Once upon a time, some contracting parties appeared to treat the GATT as self-contained regime. This view was not sustainable. In a now famous passage in US – Gasoline, the first Appellate Body ruling of the World Trade Organization, the Appellate Body stated that the WTO Agreement could not be interpreted in ‘clinical isolation’ from public international law.[2]
The ‘general rule of interpretation’ set out above has been relied upon by all of the participants and third participants, although not always in relation to the same issue. That general rule of interpretation has attained the status of a rule of customary or general international law.  As such, it forms part of the ‘customary rules of interpretation of public international law’ which the Appellate Body has been directed, by Article 3(2) of the DSU, to apply in seeking to clarify the provisions of the General Agreement and the other ‘covered agreements’ of the Marrakesh Agreement Establishing the World Trade Organization (the ‘WTO Agreement’). That direction reflects a measure of recognition that the General Agreement is not to be read in clinical isolation from public international law.[3]
Relying on decisions of the International Court of Justice and other sources,[4] the Appellate Body applied the Vienna Convention on the Law of Treaties to interpret the WTO Agreement. This position, based in part on Article 3.2 of the Dispute Settlement Understanding,[5] constituted a significant acknowledgement of the importance of international law, or at least the customary rules of international law as applied to treaty interpretation, in WTO dispute settlement. This is not the only recognition of the importance of international law in WTO dispute settlement. The Appellate Body has also invoked the doctrine of state responsibility on several occasions, such as US – Cotton Yarn,[6] US – Line Pipe Safeguards[7] and US – Continued Suspension.[8]
But the debate continued, most prominently at the International Law Commission which discussed this issue in its well-known 2006 report on fragmentation.[9] The ILC may have found that the WTO dispute settlement system was a self-contained regime in the sense that Article 23 of the Dispute Settlement Understanding (DSU) ‘excludes unilateral determinations of breach or countermeasures outside the “specific subsystem” of the WTO-regime’; but when it looked at the trade regime more broadly, it recognized that ‘Few lawyers would persist to hold the WTO covered treaties, whatever their nature, as fully closed to public international law.’[10] The ILC concluded later in its report:

‘This does not exclude the emergence of a specific “WTO ethos” in the interpretation of the WTO agreements – just like it is possible to discern a “human rights ethos” in the work of the human rights treaty bodies. Nor does it prevent the setting aside of normal State responsibility rules in the government of the WTO treaties. Indeed, this was the raison d’être of the WTO system and receives normative force from the lex specialis rules of general law itself. Even as it is clear that the competence of WTO bodies is limited to consideration of claims under the covered agreements (and not, for example, under environmental or human rights treaties), when elucidating the content of the relevant rights and obligations, WTO bodies must situate those rights and obligations within the overall context of general international law (including the relevant environmental and human rights treaties).’[11]

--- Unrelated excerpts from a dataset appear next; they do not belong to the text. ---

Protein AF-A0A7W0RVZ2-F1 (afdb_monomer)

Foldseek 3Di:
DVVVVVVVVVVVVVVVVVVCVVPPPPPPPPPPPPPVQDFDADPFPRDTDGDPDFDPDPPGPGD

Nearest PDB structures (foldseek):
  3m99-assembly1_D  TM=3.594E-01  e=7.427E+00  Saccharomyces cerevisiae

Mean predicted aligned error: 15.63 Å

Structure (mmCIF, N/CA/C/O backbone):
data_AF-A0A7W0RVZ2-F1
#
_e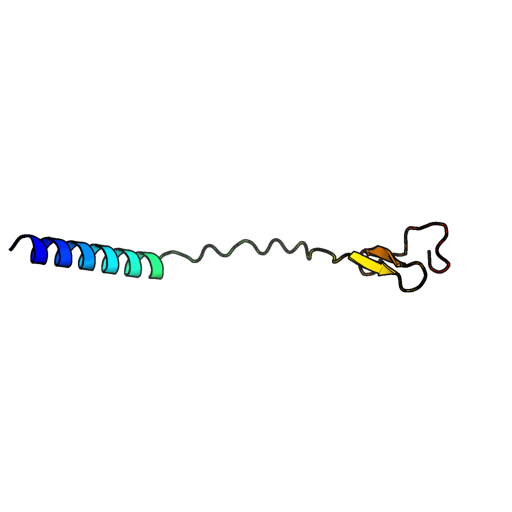ntry.id   AF-A0A7W0RVZ2-F1
#
loop_
_atom_site.group_PDB
_atom_site.id
_atom_site.type_symbol
_atom_site.label_atom_id
_atom_site.label_alt_id
_atom_site.label_comp_id
_atom_site.label_asym_id
_atom_site.label_entity_id
_atom_site.label_seq_id
_atom_site.pdbx_PDB_ins_code
_atom_site.Cartn_x
_atom_site.Cartn_y
_atom_site.Cartn_z
_atom_site.occupancy
_atom_site.B_iso_or_equiv
_atom_site.auth_seq_id
_atom_site.auth_comp_id
_atom_site.auth_asym_id
_atom_site.auth_atom_id
_atom_site.pdbx_PDB_model_num
ATOM 1 N N . MET A 1 1 ? -34.044 0.943 34.410 1.00 61.94 1 MET A N 1
ATOM 2 C CA . MET A 1 1 ? -32.814 1.656 34.843 1.00 61.94 1 MET A CA 1
ATOM 3 C C . MET A 1 1 ? -31.540 1.080 34.223 1.00 61.94 1 MET A C 1
ATOM 5 O O . MET A 1 1 ? -30.683 1.856 33.825 1.00 61.94 1 MET A O 1
ATOM 9 N N . THR A 1 2 ? -31.439 -0.240 34.058 1.00 77.25 2 THR A N 1
ATOM 10 C CA . THR A 1 2 ? -30.292 -0.938 33.443 1.00 77.25 2 THR A CA 1
ATOM 11 C C . THR A 1 2 ? -29.954 -0.471 32.024 1.00 77.25 2 THR A C 1
ATOM 13 O O . THR A 1 2 ? -28.792 -0.236 31.723 1.00 77.25 2 THR A O 1
ATOM 16 N N . PHE A 1 3 ? -30.955 -0.233 31.172 1.00 84.94 3 PHE A N 1
ATOM 17 C CA . PHE A 1 3 ? -30.735 0.185 29.779 1.00 84.94 3 PHE A CA 1
ATOM 18 C C . PHE A 1 3 ? -29.978 1.519 29.646 1.00 84.94 3 PHE A C 1
ATOM 20 O O . PHE A 1 3 ? -29.087 1.659 28.815 1.00 84.94 3 PHE A O 1
ATOM 27 N N . LYS A 1 4 ? -30.280 2.490 30.522 1.00 86.94 4 LYS A N 1
ATOM 28 C CA . LYS A 1 4 ? -29.554 3.769 30.577 1.00 86.94 4 LYS A CA 1
ATOM 29 C C . LYS A 1 4 ? -28.097 3.566 30.995 1.00 86.94 4 LYS A C 1
ATOM 31 O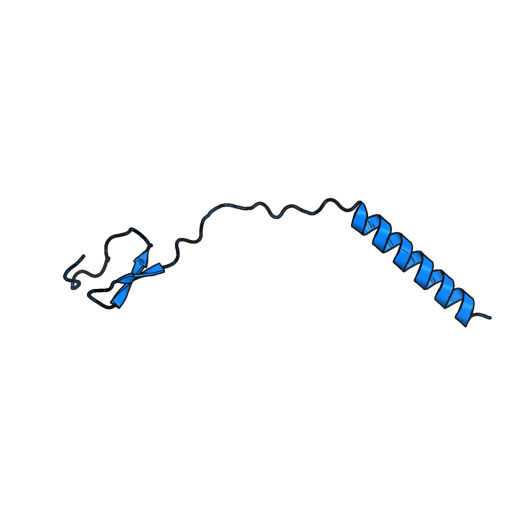 O . LYS A 1 4 ? -27.218 4.169 30.396 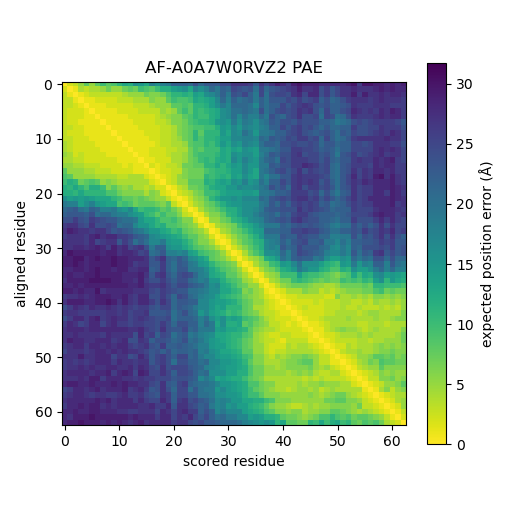1.00 86.94 4 LYS A O 1
ATOM 36 N N . ALA A 1 5 ? -27.840 2.697 31.974 1.00 88.81 5 ALA A N 1
ATOM 37 C CA . ALA A 1 5 ? -26.482 2.392 32.422 1.00 88.81 5 ALA A CA 1
ATOM 38 C C . ALA A 1 5 ? -25.649 1.725 31.315 1.00 88.81 5 ALA A C 1
ATOM 40 O O . ALA A 1 5 ? -24.499 2.103 31.106 1.00 88.81 5 ALA A O 1
ATOM 41 N N . VAL A 1 6 ? -26.249 0.802 30.555 1.00 91.25 6 VAL A N 1
ATOM 42 C CA . VAL A 1 6 ? -25.595 0.162 29.403 1.00 91.25 6 VAL A CA 1
ATOM 43 C C . VAL A 1 6 ? -25.246 1.194 28.330 1.00 91.25 6 VAL A C 1
ATOM 45 O O . VAL A 1 6 ? -24.115 1.207 27.856 1.00 91.25 6 VAL A O 1
ATOM 48 N N . LEU A 1 7 ? -26.171 2.101 27.991 1.00 93.69 7 LEU A N 1
ATOM 49 C CA . LEU A 1 7 ? -25.917 3.169 27.016 1.00 93.69 7 LEU A CA 1
ATOM 50 C C . LEU A 1 7 ? -24.796 4.119 27.455 1.00 93.69 7 LEU A C 1
ATOM 52 O O . LEU A 1 7 ? -23.951 4.482 26.640 1.00 93.69 7 LEU A O 1
ATOM 56 N N . ILE A 1 8 ? -24.763 4.493 28.736 1.00 93.94 8 ILE A N 1
ATOM 57 C CA . ILE A 1 8 ? -23.712 5.358 29.292 1.00 93.94 8 ILE A CA 1
ATOM 58 C C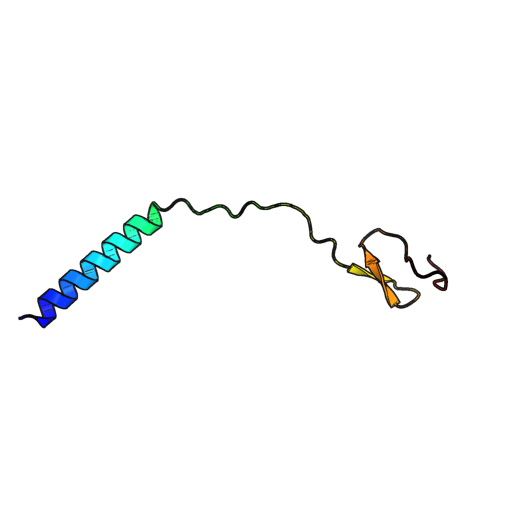 . ILE A 1 8 ? -22.346 4.663 29.215 1.00 93.94 8 ILE A C 1
ATOM 60 O O . ILE A 1 8 ? -21.362 5.278 28.806 1.00 93.94 8 ILE A O 1
ATOM 64 N N . LEU A 1 9 ? -22.287 3.374 29.552 1.00 93.31 9 LEU A N 1
ATOM 65 C CA . LEU A 1 9 ? -21.054 2.589 29.498 1.00 93.31 9 LEU A CA 1
ATOM 66 C C . LEU A 1 9 ? -20.539 2.433 28.056 1.00 93.31 9 LEU A C 1
ATOM 68 O O . LEU A 1 9 ? -19.345 2.590 27.805 1.00 93.31 9 LEU A O 1
ATOM 72 N N . LEU A 1 10 ? -21.440 2.209 27.097 1.00 92.56 10 LEU A N 1
ATOM 73 C CA . LEU A 1 10 ? -21.115 2.143 25.668 1.00 92.56 10 LEU A CA 1
ATOM 74 C C . LEU A 1 10 ? -20.591 3.484 25.136 1.00 92.56 10 LEU A C 1
ATOM 76 O O . LEU A 1 10 ? -19.592 3.514 24.417 1.00 92.56 10 LEU A O 1
ATOM 80 N N . ALA A 1 11 ? -21.224 4.592 25.529 1.00 93.69 11 ALA A N 1
ATOM 81 C CA . ALA A 1 11 ? -20.788 5.934 25.155 1.00 93.69 11 ALA A CA 1
ATOM 82 C C . ALA A 1 11 ? -19.379 6.248 25.687 1.00 93.69 11 ALA A C 1
ATOM 84 O O . ALA A 1 11 ? -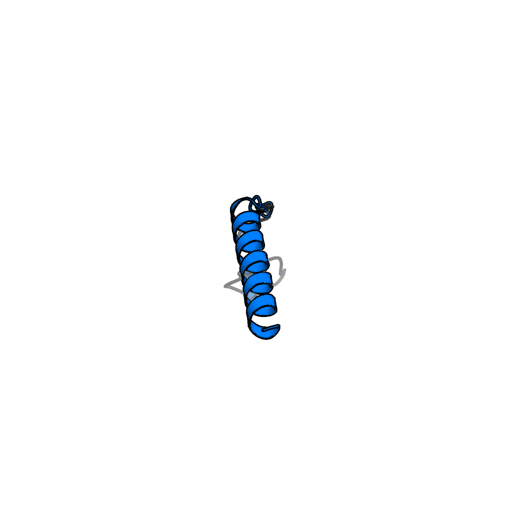18.549 6.776 24.946 1.00 93.69 11 ALA A O 1
ATOM 85 N N . LEU A 1 12 ? -19.080 5.868 26.934 1.00 93.94 12 LEU A N 1
ATOM 86 C CA . LEU A 1 12 ? -17.751 6.033 27.534 1.00 93.94 12 LEU A CA 1
ATOM 87 C C . LEU A 1 12 ? -16.672 5.232 26.794 1.00 93.94 12 LEU A C 1
ATOM 89 O O . LEU A 1 12 ? -15.602 5.769 26.511 1.00 93.94 12 LEU A O 1
ATOM 93 N N . LEU A 1 13 ? -16.956 3.978 26.429 1.00 90.81 13 LEU A N 1
ATOM 94 C CA . LEU A 1 13 ? -16.030 3.137 25.659 1.00 90.81 13 LEU A CA 1
ATOM 95 C C . LEU A 1 13 ? -15.745 3.716 24.266 1.00 90.81 13 LEU A C 1
ATOM 97 O O . LEU A 1 13 ? -14.593 3.741 23.828 1.00 90.81 13 LEU A O 1
ATOM 101 N N . LEU A 1 14 ? -16.776 4.221 23.584 1.00 88.56 14 LEU A N 1
ATOM 102 C CA . LEU A 1 14 ? -16.644 4.880 22.281 1.00 88.56 14 LEU A CA 1
ATOM 103 C C . LEU A 1 14 ? -15.795 6.154 22.367 1.00 88.56 14 LEU A C 1
ATOM 105 O O . LEU A 1 14 ? -14.897 6.350 21.546 1.00 88.56 14 LEU A O 1
ATOM 109 N N . LEU A 1 15 ? -16.036 6.990 23.379 1.00 88.94 15 LEU A N 1
ATOM 110 C CA . LEU A 1 15 ? -15.250 8.200 23.630 1.00 88.94 15 LEU A CA 1
ATOM 111 C C . LEU A 1 15 ? -13.779 7.871 23.912 1.00 88.94 15 LEU A C 1
ATOM 113 O O . LEU A 1 15 ? -12.894 8.460 23.292 1.00 88.94 15 LEU A O 1
ATOM 117 N N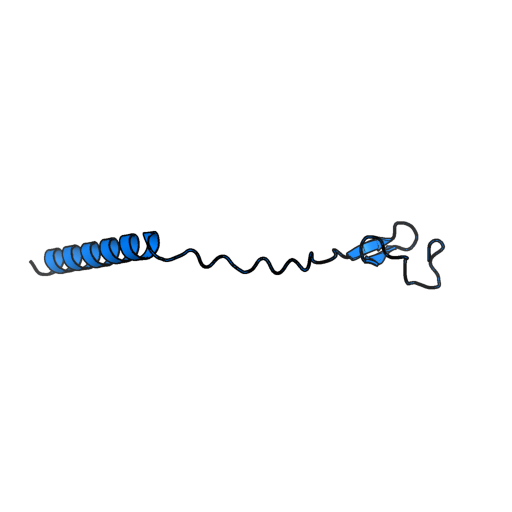 . ALA A 1 16 ? -13.511 6.886 24.773 1.00 84.94 16 ALA A N 1
ATOM 118 C CA . ALA A 1 16 ? -12.154 6.435 25.072 1.00 84.94 16 ALA A CA 1
ATOM 119 C C . ALA A 1 16 ? -11.436 5.890 23.824 1.00 84.94 16 ALA A C 1
ATOM 121 O O . ALA A 1 16 ? -10.276 6.226 23.581 1.00 84.94 16 ALA A O 1
ATOM 122 N N . GLY A 1 17 ? -12.133 5.110 22.992 1.00 81.19 17 GLY A N 1
ATOM 123 C CA . GLY A 1 17 ? -11.590 4.582 21.739 1.00 81.19 17 GLY A CA 1
ATOM 124 C C . GLY A 1 17 ? -11.279 5.669 20.705 1.00 81.19 17 GLY A C 1
ATOM 125 O O . GLY A 1 17 ? -10.251 5.593 20.030 1.00 81.19 17 GLY A O 1
ATOM 126 N N . MET A 1 18 ? -12.115 6.708 20.597 1.00 80.19 18 MET A N 1
ATOM 127 C CA . MET A 1 18 ? -11.844 7.847 19.709 1.00 80.19 18 MET A CA 1
ATOM 128 C C . MET A 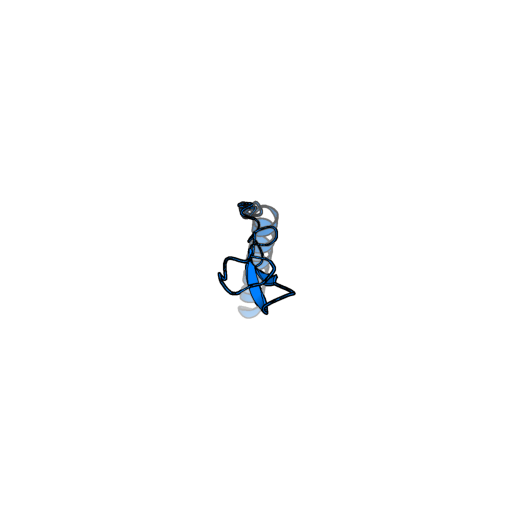1 18 ? -10.640 8.666 20.171 1.00 80.19 18 MET A C 1
ATOM 130 O O . MET A 1 18 ? -9.789 9.000 19.345 1.00 80.19 18 MET A O 1
ATOM 134 N N . ILE A 1 19 ? -10.534 8.942 21.475 1.00 79.50 19 ILE A N 1
ATOM 135 C CA . ILE A 1 19 ? -9.382 9.652 22.046 1.00 79.50 19 ILE A CA 1
ATOM 136 C C . ILE A 1 19 ? -8.111 8.821 21.828 1.00 79.50 19 ILE A C 1
ATOM 138 O O . ILE A 1 19 ? -7.126 9.321 21.280 1.00 79.50 19 ILE A O 1
ATOM 142 N N . GLY A 1 20 ? -8.155 7.522 22.132 1.00 71.25 20 GLY A N 1
ATOM 143 C CA . GLY A 1 20 ? -7.048 6.601 21.873 1.00 71.25 20 GLY A CA 1
ATOM 144 C C . GLY A 1 20 ? -6.647 6.553 20.397 1.00 71.25 20 GLY A C 1
ATOM 145 O O . GLY A 1 20 ? -5.461 6.546 20.090 1.00 71.25 20 GLY A O 1
ATOM 146 N N . ARG A 1 21 ? -7.607 6.610 19.465 1.00 63.91 21 ARG A N 1
ATOM 147 C CA . ARG A 1 21 ? -7.336 6.651 18.018 1.00 63.91 21 ARG A CA 1
ATOM 148 C C . ARG A 1 21 ? -6.753 7.983 17.547 1.00 63.91 21 ARG A C 1
ATOM 150 O O . ARG A 1 21 ? -5.978 7.976 16.596 1.00 63.91 21 ARG A O 1
ATOM 157 N N . SER A 1 22 ? -7.103 9.103 18.178 1.00 62.25 22 SER A N 1
ATOM 158 C CA . SER A 1 22 ? -6.483 10.399 17.866 1.00 62.25 22 SER A CA 1
ATOM 159 C C . SER A 1 22 ? -5.027 10.490 18.326 1.00 62.25 22 SER A C 1
ATOM 161 O O . SER A 1 22 ? -4.229 11.140 17.656 1.00 62.25 22 SER A O 1
ATOM 163 N N . PHE A 1 23 ? -4.669 9.791 19.408 1.00 62.12 23 PHE A N 1
ATOM 164 C CA . PHE A 1 23 ? -3.283 9.668 19.873 1.00 62.12 23 PHE A CA 1
ATOM 165 C C . PHE A 1 23 ? -2.542 8.464 19.289 1.00 62.12 23 PHE A C 1
ATOM 167 O O . PHE A 1 23 ? -1.322 8.390 19.413 1.00 62.12 23 PHE A O 1
ATOM 174 N N . ALA A 1 24 ? -3.247 7.526 18.651 1.00 59.47 24 ALA A N 1
ATOM 175 C CA . ALA A 1 24 ? -2.618 6.398 17.992 1.00 59.47 24 ALA A CA 1
ATOM 176 C C . ALA A 1 24 ? -1.746 6.940 16.852 1.00 59.47 24 ALA A C 1
ATOM 178 O O . ALA A 1 24 ? -2.285 7.537 15.910 1.00 59.47 24 ALA A O 1
ATOM 179 N N . PRO A 1 25 ? -0.415 6.755 16.915 1.00 55.56 25 PRO A N 1
ATOM 180 C CA . PRO A 1 25 ? 0.456 7.163 15.833 1.00 55.56 25 PRO A CA 1
ATOM 181 C C . PRO A 1 25 ? -0.050 6.469 14.576 1.00 55.56 25 PRO A C 1
ATOM 183 O O . PRO A 1 25 ? -0.216 5.245 14.545 1.00 55.56 25 PRO A O 1
ATOM 186 N N . ARG A 1 26 ? -0.369 7.265 13.548 1.00 60.75 26 ARG A N 1
ATOM 187 C CA . ARG A 1 26 ? -0.617 6.717 12.220 1.00 60.75 26 ARG A CA 1
ATOM 188 C C . ARG A 1 26 ? 0.619 5.898 11.905 1.00 60.75 26 ARG A C 1
ATOM 190 O O . ARG A 1 26 ? 1.712 6.444 11.831 1.00 60.75 26 ARG A O 1
ATOM 197 N N . VAL A 1 27 ? 0.447 4.584 11.810 1.00 60.06 27 VAL A N 1
ATOM 198 C CA . VAL A 1 27 ? 1.493 3.708 11.307 1.00 60.06 27 VAL A CA 1
ATOM 199 C C . VAL A 1 27 ? 1.679 4.146 9.865 1.00 60.06 27 VAL A C 1
ATOM 201 O O . VAL A 1 27 ? 0.906 3.752 8.988 1.00 60.06 27 VAL A O 1
ATOM 204 N N . ASP A 1 28 ? 2.625 5.056 9.646 1.00 57.56 28 ASP A N 1
ATOM 205 C CA . ASP A 1 28 ? 3.092 5.422 8.326 1.00 57.56 28 ASP A CA 1
ATOM 206 C C . ASP A 1 28 ? 3.544 4.116 7.699 1.00 57.56 28 ASP A C 1
ATOM 208 O O . ASP A 1 28 ? 4.564 3.533 8.074 1.00 57.56 28 ASP A O 1
ATOM 212 N N . ARG A 1 29 ? 2.706 3.582 6.803 1.00 64.50 29 ARG A N 1
ATOM 213 C CA . ARG A 1 29 ? 3.075 2.418 6.011 1.00 64.50 29 ARG A CA 1
ATOM 214 C C . ARG A 1 29 ? 4.405 2.793 5.374 1.00 64.50 29 ARG A C 1
ATOM 216 O O . ARG A 1 29 ? 4.423 3.799 4.658 1.00 64.50 29 ARG A O 1
ATOM 223 N N . PRO A 1 30 ? 5.493 2.040 5.622 1.00 59.03 30 PRO A N 1
ATOM 224 C CA . PRO A 1 30 ? 6.753 2.334 4.979 1.00 59.03 30 PRO A CA 1
ATOM 225 C C . PRO A 1 30 ? 6.462 2.330 3.488 1.00 59.03 30 PRO A C 1
ATOM 227 O O . PRO A 1 30 ? 6.045 1.317 2.916 1.00 59.03 30 PRO A O 1
ATOM 230 N N . ARG A 1 31 ? 6.591 3.512 2.882 1.00 57.28 31 ARG A N 1
ATOM 231 C CA . ARG A 1 31 ? 6.518 3.725 1.445 1.00 57.28 31 ARG A CA 1
ATOM 232 C C . ARG A 1 31 ? 7.782 3.085 0.895 1.00 57.28 31 ARG A C 1
ATOM 234 O O . ARG A 1 31 ? 8.733 3.774 0.554 1.00 57.28 31 ARG A O 1
ATOM 241 N N . ASN A 1 32 ? 7.822 1.755 0.921 1.00 58.38 32 ASN A N 1
ATOM 242 C CA . ASN A 1 32 ? 8.874 0.966 0.320 1.00 58.38 32 ASN A CA 1
ATOM 243 C C . ASN A 1 32 ? 8.753 1.266 -1.170 1.00 58.38 32 ASN A C 1
ATOM 245 O O . ASN A 1 32 ? 7.910 0.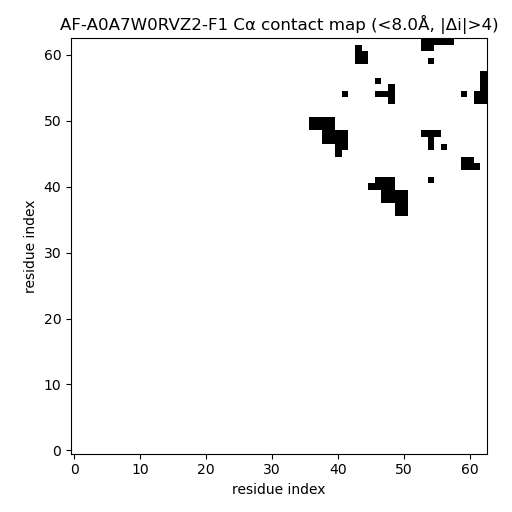713 -1.873 1.00 58.38 32 ASN A O 1
ATOM 249 N N . GLY A 1 33 ? 9.5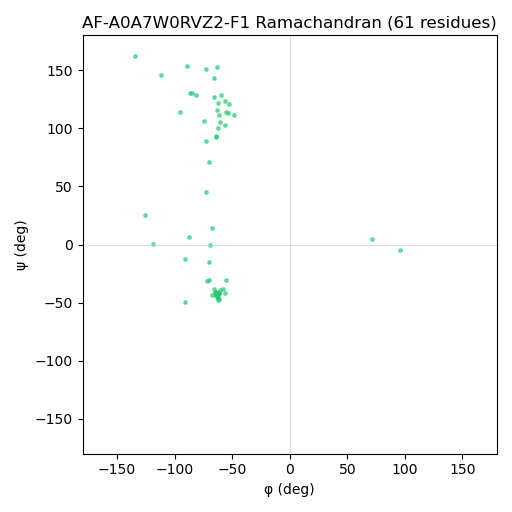21 2.264 -1.598 1.00 54.59 33 GLY A N 1
ATOM 250 C CA . GLY A 1 33 ? 9.504 2.879 -2.913 1.00 54.59 33 GLY A CA 1
ATOM 251 C C . GLY A 1 33 ? 10.112 1.977 -3.971 1.00 54.59 33 GLY A C 1
ATOM 252 O O . GLY A 1 33 ? 10.878 2.443 -4.803 1.00 54.59 33 GLY A O 1
ATOM 253 N N . ARG A 1 34 ? 9.754 0.690 -3.979 1.00 57.03 34 ARG A N 1
ATOM 254 C CA . ARG A 1 34 ? 9.748 -0.050 -5.232 1.00 57.03 34 ARG A CA 1
ATOM 255 C C . ARG A 1 34 ? 8.551 0.489 -5.992 1.00 57.03 34 ARG A C 1
ATOM 257 O O . ARG A 1 34 ? 7.429 0.023 -5.807 1.00 57.03 34 ARG A O 1
ATOM 264 N N . ALA A 1 35 ? 8.784 1.549 -6.766 1.00 57.94 35 ALA A N 1
ATOM 265 C CA . ALA A 1 35 ? 7.876 1.909 -7.836 1.00 57.94 35 ALA A CA 1
ATOM 266 C C . ALA A 1 35 ? 7.636 0.611 -8.607 1.00 57.94 35 ALA A C 1
ATOM 268 O O . ALA A 1 35 ? 8.577 0.035 -9.145 1.00 57.94 35 ALA A O 1
ATOM 269 N N . VAL A 1 36 ? 6.417 0.078 -8.531 1.00 62.19 36 VAL A N 1
ATOM 270 C CA . VAL A 1 36 ? 6.050 -1.090 -9.321 1.00 62.19 36 VAL A CA 1
ATOM 271 C C . VAL A 1 36 ? 6.220 -0.634 -10.760 1.00 62.19 36 VAL A C 1
ATOM 273 O O . VAL A 1 36 ? 5.456 0.211 -11.232 1.00 62.19 36 VAL A O 1
ATOM 276 N N . GLU A 1 37 ? 7.288 -1.092 -11.409 1.00 68.44 37 GLU A N 1
ATOM 277 C CA . GLU A 1 37 ? 7.554 -0.788 -12.805 1.00 68.44 37 GLU A CA 1
ATOM 278 C C . GLU A 1 37 ? 6.398 -1.383 -13.597 1.00 68.44 37 GLU A C 1
ATOM 280 O O . GLU A 1 37 ? 6.289 -2.594 -13.782 1.00 68.44 37 GLU A O 1
ATOM 285 N N . ALA A 1 38 ? 5.454 -0.523 -13.971 1.00 75.19 38 ALA A N 1
ATOM 286 C CA . ALA A 1 38 ? 4.283 -0.949 -14.705 1.00 75.19 38 ALA A CA 1
ATOM 287 C C . ALA A 1 38 ? 4.754 -1.529 -16.040 1.00 75.19 38 ALA A C 1
ATOM 289 O O . ALA A 1 38 ? 5.411 -0.838 -16.822 1.00 75.19 38 ALA A O 1
ATOM 290 N N . ALA A 1 39 ? 4.419 -2.792 -16.297 1.00 80.25 39 ALA A N 1
ATOM 291 C CA . ALA A 1 39 ? 4.640 -3.383 -17.602 1.00 80.25 39 ALA A CA 1
ATOM 292 C C . ALA A 1 39 ? 3.859 -2.570 -18.645 1.00 80.25 39 ALA A C 1
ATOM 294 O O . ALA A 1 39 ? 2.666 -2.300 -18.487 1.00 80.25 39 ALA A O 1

In 2006, Pascal Lamy, a former Director General of the WTO recognized the importance of the relationship between IEL and PIL in a speech intended to improve coherence between the two. He observed that the WTO treaty established an organized legal order and that ‘In joining the international legal order, the WTO has ended up producing its own unique system of law.’[12] Mr Lamy noted that trade law is treaty-based, and that treaties are one of the primary sources of public international law. He also noted the importance of several international law concepts in the WTO legal system: (i) the sovereign equality of States (arising in part form the WTO’s consensus system), (ii) international cooperation obligations (evident from the Appellate Body decision in US – Shrimp),[13] (iii) the fact that the WTO is an international organization with its own legal status and privileges and immunities, (iv) good faith, (v) the obligation of States to settle disputes by peaceful means, and (vi) the application of the customary international law rules of treaty interpretation when panels and the Appellate Body are called upon to interpret the WTO Agreement.
In summary, then Director General Lamy confirmed that:

‘I agree therefore with Professor Abi-Saab, from our Appellate Body, that in using general principles of public international law in its interpretation of the WTO provisions, the Appellate Body confirmed that the WTO is operating within the compound of international legal order.’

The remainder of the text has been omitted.